O Aston Villa está à beira da história enquanto enfrenta o SC Freiburg na final da Liga Europa desta noite. Para um clube que um dia conquistou a Europa, a espera por outro grande troféu se estendeu por quase três décadas, e a vitória não só quebraria essa seca, mas também reafirmaria seu ressurgimento sob o mentor Unai Emery.
Mais de quatro décadas se passaram desde que o Villa ergueu a Copa Europeia em 1982, derrotando o Bayern de Munique em uma final memorável. Desde então, a equipe de Birmingham passou por uma existência de montanha-russa, incluindo uma passagem pela segunda divisão há apenas oito anos. Seu último grande título veio em 1996 com uma vitória na Copa da Liga, e os anos seguintes foram marcados por quase-sucessos e obscuridade no meio da tabela. Esta noite oferece uma oportunidade de ouro para restaurar o status do clube entre a elite continental.

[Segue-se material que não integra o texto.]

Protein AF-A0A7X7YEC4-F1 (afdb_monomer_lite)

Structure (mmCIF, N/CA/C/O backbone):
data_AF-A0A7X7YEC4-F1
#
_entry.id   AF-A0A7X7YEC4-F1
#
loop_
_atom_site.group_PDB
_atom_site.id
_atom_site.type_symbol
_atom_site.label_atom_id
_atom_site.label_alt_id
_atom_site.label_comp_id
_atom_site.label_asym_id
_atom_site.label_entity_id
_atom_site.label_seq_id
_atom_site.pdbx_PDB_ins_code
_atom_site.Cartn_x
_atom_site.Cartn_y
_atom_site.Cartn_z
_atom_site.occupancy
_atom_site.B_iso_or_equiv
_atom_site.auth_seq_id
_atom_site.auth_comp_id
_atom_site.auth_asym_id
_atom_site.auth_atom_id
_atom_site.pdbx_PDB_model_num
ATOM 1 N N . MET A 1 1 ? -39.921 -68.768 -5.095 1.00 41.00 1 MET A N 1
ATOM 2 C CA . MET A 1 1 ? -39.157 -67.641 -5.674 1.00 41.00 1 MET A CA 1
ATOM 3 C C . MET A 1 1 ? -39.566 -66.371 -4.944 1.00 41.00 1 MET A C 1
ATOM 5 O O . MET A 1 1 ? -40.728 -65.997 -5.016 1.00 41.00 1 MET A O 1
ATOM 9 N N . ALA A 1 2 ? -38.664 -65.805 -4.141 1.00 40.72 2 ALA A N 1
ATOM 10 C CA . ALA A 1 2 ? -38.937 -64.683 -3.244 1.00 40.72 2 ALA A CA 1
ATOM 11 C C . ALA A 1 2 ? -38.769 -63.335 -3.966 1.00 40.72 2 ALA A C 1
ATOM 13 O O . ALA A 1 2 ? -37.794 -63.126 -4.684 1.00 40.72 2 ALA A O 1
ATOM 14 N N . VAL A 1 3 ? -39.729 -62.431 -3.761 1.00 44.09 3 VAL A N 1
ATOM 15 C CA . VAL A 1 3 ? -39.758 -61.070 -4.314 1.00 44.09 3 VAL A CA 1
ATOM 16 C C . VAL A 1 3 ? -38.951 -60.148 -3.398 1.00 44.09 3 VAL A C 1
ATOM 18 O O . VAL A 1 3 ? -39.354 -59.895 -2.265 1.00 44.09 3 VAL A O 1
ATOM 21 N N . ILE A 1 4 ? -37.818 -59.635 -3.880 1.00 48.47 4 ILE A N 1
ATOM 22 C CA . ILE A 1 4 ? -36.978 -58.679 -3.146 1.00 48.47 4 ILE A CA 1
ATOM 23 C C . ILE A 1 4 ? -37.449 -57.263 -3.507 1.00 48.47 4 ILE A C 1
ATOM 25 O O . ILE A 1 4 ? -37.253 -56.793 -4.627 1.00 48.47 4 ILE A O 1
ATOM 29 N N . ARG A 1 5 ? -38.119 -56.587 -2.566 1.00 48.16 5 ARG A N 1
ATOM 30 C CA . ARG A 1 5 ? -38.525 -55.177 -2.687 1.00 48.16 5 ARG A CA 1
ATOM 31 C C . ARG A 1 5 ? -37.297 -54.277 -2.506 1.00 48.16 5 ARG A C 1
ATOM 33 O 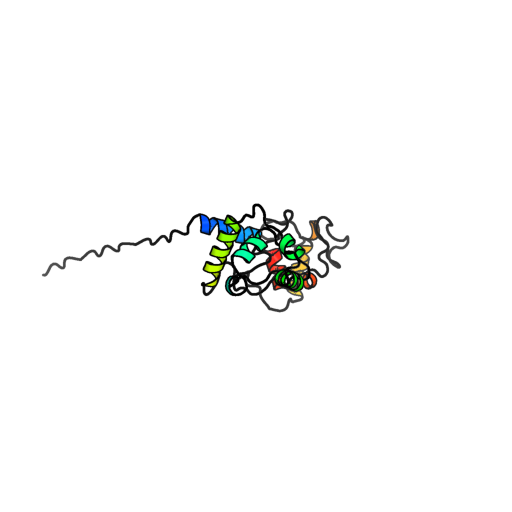O . ARG A 1 5 ? -36.732 -54.221 -1.420 1.00 48.16 5 ARG A O 1
ATOM 40 N N . GLY A 1 6 ? -36.895 -53.576 -3.566 1.00 44.16 6 GLY A N 1
ATOM 41 C CA . GLY A 1 6 ? -35.805 -52.599 -3.538 1.00 44.16 6 GLY A CA 1
ATOM 42 C C . GLY A 1 6 ? -36.186 -51.332 -2.768 1.00 44.16 6 GLY A C 1
ATOM 43 O O . GLY A 1 6 ? -37.121 -50.625 -3.143 1.00 44.16 6 GLY A O 1
ATOM 44 N N . ALA A 1 7 ? -35.452 -51.040 -1.695 1.0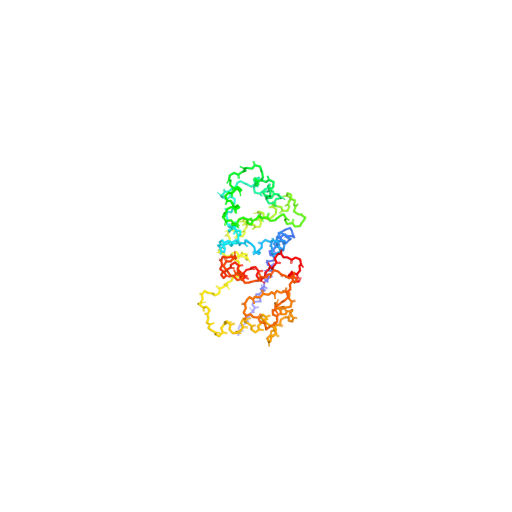0 52.66 7 ALA A N 1
ATOM 45 C CA . ALA A 1 7 ? -35.546 -49.787 -0.956 1.00 52.66 7 ALA A CA 1
ATOM 46 C C . ALA A 1 7 ? -34.866 -48.662 -1.755 1.00 52.66 7 ALA A C 1
ATOM 48 O O . ALA A 1 7 ? -33.662 -48.698 -2.007 1.00 52.66 7 ALA A O 1
ATOM 49 N N . ARG A 1 8 ? -35.647 -47.663 -2.175 1.00 54.94 8 ARG A N 1
ATOM 50 C CA . ARG A 1 8 ? -35.142 -46.446 -2.822 1.00 54.94 8 ARG A CA 1
ATOM 51 C C . ARG A 1 8 ? -34.630 -45.505 -1.732 1.00 54.94 8 ARG A C 1
ATOM 53 O O . ARG A 1 8 ? -35.426 -44.878 -1.041 1.00 54.94 8 ARG A O 1
ATOM 60 N N . TRP A 1 9 ? -33.314 -45.421 -1.575 1.00 53.31 9 TRP A N 1
ATOM 61 C CA . TRP A 1 9 ? -32.673 -44.423 -0.722 1.00 53.31 9 TRP A CA 1
ATOM 62 C C . TRP A 1 9 ? -32.747 -43.062 -1.418 1.00 53.31 9 TRP A C 1
ATOM 64 O O . TRP A 1 9 ? -32.084 -42.832 -2.428 1.00 53.31 9 TRP A O 1
ATOM 74 N N . ALA A 1 10 ? -33.600 -42.174 -0.912 1.00 52.94 10 ALA A N 1
ATOM 75 C CA . ALA A 1 10 ? -33.627 -40.781 -1.330 1.00 52.94 10 ALA A CA 1
ATOM 76 C C . ALA A 1 10 ? -32.397 -40.073 -0.740 1.00 52.94 10 ALA A C 1
ATOM 78 O O . ALA A 1 10 ? -32.320 -39.846 0.465 1.00 52.94 10 ALA A O 1
ATOM 79 N N . VAL A 1 11 ? -31.420 -39.753 -1.587 1.00 54.28 11 VAL A N 1
ATOM 80 C CA . VAL A 1 11 ? -30.286 -38.899 -1.219 1.00 54.28 11 VAL A CA 1
ATOM 81 C C . VAL A 1 11 ? -30.794 -37.460 -1.172 1.00 54.28 11 VAL A C 1
ATOM 83 O O . VAL A 1 11 ? -31.031 -36.841 -2.207 1.00 54.28 11 VAL A O 1
ATOM 86 N N . ALA A 1 12 ? -31.007 -36.938 0.034 1.00 54.22 12 ALA A N 1
ATOM 87 C CA . ALA A 1 12 ? -31.274 -35.523 0.245 1.00 54.22 12 ALA A CA 1
ATOM 88 C C . ALA A 1 12 ? -29.958 -34.746 0.089 1.00 54.22 12 ALA A C 1
ATOM 90 O O . ALA A 1 12 ? -29.072 -34.823 0.940 1.00 54.22 12 ALA A O 1
ATOM 91 N N . VAL A 1 13 ? -29.819 -34.012 -1.014 1.00 58.22 13 VAL A N 1
ATOM 92 C CA . VAL A 1 13 ? -28.734 -33.044 -1.203 1.00 58.22 13 VAL A CA 1
ATOM 93 C C . VAL A 1 13 ? -29.042 -31.835 -0.321 1.00 58.22 13 VAL A C 1
ATOM 95 O O . VAL A 1 13 ? -29.882 -31.004 -0.657 1.00 58.22 13 VAL A O 1
ATOM 98 N N . VAL A 1 14 ? -28.389 -31.756 0.837 1.00 55.03 14 VAL A N 1
ATOM 99 C CA . VAL A 1 14 ? -28.423 -30.567 1.693 1.00 55.03 14 VAL A CA 1
ATOM 100 C C . VAL A 1 14 ? -27.434 -29.556 1.116 1.00 55.03 14 VAL A C 1
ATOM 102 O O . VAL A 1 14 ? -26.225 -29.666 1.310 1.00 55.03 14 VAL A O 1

Central a essa ambição está Unai Emery, o rei indiscutível da Liga Europa. O técnico espanhol venceu esta competição um recorde de cinco vezes, e agora entra em sua sexta final com um quarto clube diferente. Seus três primeiros sucessos vieram com o Sevilla, seguidos por uma notável sequência com o Villarreal, e na temporada passada ele guiou o Villa à glória no mesmo torneio – um triunfo que encerrou uma seca de 14 anos para o clube em qualquer nível. Poucos treinadores na história do futebol mostraram tamanha maestria de uma única competição, e a preparação meticulosa de Emery e sua astúcia em jogos eliminatórios tornaram-se lendárias.

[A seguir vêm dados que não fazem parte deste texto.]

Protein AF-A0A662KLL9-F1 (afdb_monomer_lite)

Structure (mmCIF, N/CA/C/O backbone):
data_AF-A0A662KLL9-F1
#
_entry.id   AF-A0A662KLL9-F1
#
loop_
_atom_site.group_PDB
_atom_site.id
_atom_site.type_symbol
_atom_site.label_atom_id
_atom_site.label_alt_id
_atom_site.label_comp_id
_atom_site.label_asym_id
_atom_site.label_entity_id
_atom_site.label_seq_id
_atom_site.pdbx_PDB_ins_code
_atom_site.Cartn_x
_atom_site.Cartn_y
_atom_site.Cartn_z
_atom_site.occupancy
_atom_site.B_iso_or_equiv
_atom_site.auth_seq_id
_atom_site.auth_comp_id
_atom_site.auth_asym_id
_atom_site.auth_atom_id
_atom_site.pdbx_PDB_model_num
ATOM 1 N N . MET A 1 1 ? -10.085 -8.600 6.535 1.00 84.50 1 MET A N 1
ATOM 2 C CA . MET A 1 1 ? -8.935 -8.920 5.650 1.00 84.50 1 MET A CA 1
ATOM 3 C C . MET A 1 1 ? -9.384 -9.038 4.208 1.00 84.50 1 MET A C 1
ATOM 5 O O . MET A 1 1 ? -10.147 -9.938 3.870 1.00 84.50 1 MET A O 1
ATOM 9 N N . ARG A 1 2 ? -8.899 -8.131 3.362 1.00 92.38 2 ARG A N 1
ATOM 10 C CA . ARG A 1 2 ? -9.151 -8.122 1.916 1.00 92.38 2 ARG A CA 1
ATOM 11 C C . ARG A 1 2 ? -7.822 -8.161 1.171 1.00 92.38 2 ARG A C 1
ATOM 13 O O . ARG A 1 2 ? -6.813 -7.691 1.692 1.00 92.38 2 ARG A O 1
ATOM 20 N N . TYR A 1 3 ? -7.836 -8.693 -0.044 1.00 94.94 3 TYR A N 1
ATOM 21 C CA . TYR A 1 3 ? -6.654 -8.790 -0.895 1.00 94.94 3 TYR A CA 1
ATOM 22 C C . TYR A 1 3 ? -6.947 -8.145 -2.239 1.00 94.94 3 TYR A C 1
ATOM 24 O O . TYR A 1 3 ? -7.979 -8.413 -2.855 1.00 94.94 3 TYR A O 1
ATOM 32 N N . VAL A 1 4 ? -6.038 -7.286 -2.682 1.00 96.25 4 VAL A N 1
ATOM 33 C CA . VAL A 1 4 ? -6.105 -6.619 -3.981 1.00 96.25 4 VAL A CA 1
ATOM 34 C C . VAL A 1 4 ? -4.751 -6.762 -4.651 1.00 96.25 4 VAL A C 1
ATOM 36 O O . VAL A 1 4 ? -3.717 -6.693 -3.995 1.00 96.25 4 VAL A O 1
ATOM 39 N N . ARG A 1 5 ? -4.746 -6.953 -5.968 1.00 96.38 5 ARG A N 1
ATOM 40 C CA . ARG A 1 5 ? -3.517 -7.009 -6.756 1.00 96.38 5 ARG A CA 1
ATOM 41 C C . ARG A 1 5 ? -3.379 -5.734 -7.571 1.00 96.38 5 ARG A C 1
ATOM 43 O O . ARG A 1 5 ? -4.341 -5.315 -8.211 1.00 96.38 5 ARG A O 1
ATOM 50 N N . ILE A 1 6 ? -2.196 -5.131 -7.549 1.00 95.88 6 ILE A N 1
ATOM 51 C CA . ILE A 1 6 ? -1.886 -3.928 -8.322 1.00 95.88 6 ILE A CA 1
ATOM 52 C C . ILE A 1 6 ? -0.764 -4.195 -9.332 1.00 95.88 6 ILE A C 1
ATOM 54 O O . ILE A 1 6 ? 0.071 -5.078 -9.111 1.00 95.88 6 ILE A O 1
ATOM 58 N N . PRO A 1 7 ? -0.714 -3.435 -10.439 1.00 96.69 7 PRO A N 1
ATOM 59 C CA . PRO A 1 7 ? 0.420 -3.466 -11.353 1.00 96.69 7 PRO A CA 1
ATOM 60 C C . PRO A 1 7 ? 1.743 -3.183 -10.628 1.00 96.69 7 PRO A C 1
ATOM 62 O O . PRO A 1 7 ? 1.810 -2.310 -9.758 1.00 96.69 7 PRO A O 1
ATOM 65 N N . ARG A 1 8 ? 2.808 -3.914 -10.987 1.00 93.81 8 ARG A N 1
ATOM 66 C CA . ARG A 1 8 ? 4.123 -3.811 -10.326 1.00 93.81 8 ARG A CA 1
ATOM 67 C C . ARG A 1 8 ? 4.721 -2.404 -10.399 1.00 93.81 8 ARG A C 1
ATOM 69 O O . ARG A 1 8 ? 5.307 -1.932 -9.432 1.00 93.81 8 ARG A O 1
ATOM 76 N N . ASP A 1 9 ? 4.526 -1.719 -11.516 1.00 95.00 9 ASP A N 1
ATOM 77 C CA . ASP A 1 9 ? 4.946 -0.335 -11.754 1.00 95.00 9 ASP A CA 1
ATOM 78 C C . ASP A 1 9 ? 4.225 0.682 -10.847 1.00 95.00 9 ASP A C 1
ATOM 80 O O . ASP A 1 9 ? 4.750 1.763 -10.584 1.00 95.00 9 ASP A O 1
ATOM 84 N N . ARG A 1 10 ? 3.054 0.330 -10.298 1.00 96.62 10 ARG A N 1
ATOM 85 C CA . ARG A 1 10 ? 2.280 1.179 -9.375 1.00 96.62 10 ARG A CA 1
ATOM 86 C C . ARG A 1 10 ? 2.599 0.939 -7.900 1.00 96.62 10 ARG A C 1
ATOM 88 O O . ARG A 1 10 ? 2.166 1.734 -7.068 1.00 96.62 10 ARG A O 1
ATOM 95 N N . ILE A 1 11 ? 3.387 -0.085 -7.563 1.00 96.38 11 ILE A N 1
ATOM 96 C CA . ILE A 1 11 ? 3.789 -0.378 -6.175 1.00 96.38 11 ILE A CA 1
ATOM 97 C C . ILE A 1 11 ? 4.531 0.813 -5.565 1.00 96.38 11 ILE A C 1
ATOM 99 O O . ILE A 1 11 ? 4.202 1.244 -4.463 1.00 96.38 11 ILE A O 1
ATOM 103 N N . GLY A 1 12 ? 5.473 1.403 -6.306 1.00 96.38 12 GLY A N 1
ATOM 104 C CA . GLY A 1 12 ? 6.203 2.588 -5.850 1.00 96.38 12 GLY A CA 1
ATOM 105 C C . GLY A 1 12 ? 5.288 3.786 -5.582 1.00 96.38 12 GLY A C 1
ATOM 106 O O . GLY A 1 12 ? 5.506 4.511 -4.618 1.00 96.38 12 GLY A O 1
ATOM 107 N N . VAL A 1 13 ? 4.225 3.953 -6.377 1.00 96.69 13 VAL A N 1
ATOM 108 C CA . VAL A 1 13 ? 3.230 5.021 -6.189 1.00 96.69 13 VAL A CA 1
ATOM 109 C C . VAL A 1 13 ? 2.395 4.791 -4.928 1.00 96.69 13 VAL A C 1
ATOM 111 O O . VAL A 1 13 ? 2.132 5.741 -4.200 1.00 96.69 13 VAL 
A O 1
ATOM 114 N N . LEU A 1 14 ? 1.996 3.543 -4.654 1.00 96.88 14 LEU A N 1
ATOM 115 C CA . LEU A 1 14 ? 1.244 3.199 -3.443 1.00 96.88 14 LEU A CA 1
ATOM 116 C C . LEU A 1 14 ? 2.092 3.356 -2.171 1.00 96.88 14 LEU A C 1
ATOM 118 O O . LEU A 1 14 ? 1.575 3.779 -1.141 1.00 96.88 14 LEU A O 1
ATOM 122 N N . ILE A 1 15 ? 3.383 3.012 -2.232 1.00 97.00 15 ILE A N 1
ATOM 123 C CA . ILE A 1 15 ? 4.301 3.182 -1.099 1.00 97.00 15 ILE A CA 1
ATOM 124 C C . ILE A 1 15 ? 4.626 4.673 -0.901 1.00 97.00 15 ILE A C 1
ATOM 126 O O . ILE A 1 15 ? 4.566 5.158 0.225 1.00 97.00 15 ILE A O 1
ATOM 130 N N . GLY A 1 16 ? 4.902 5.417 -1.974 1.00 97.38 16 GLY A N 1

A jornada do Villa até esta final tem sido uma história de domínio silencioso. Eles passaram pela fase de liga com facilidade, garantindo um segundo lugar que preparou um caminho favorável nas eliminatórias. Nas oitavas e quartas de final, despacharam seus adversários com o mínimo de alarde, exibindo a solidez defensiva e o acabamento clínico que se tornaram marcas registradas de Emery. A semifinal, no entanto, foi uma declaração: uma vitória por 1 a 0 fora de casa contra o Nottingham Forest seguida por uma vitória esmagadora por 4 a 0 em casa, enviando uma mensagem clara ao Freiburg e ao resto da Europa de que o Villa está falando sério.
No caminho está um Freiburg que capturou a imaginação com sua corrida improvável. O clube alemão, admirado há muito tempo por sua abordagem ultra-funcional e construção de elenco astuta, alcançou sua primeira final europeia. Embora não tenham o pedigree e os recursos do Villa, seu espírito coletivo e disciplina tática sob seu próprio treinador astuto os tornam um adversário perigoso. Para o Freiburg, isso representa a culminação de uma ascensão paciente e orgânica que os viu se transformar de eternos meio-tabela da Bundesliga em uma força continental.
Para o Aston Villa, o que está em jogo vai muito além de um único troféu. Uma vitória garantiria a classificação automática para a Champions League, proporcionando o impulso financeiro e esportivo que poderia impulsionar o clube para uma nova era. O elenco, cuidadosamente montado por Emery e pela diretoria, também ganharia o direito de ser mencionado ao lado da icônica classe de 82. As narrativas são ricas: redenção para um clube que desapareceu no deserto do futebol, validação para um dos treinadores mais subestimados do jogo e, talvez, o nascimento de uma nova dinastia em clarete e azul.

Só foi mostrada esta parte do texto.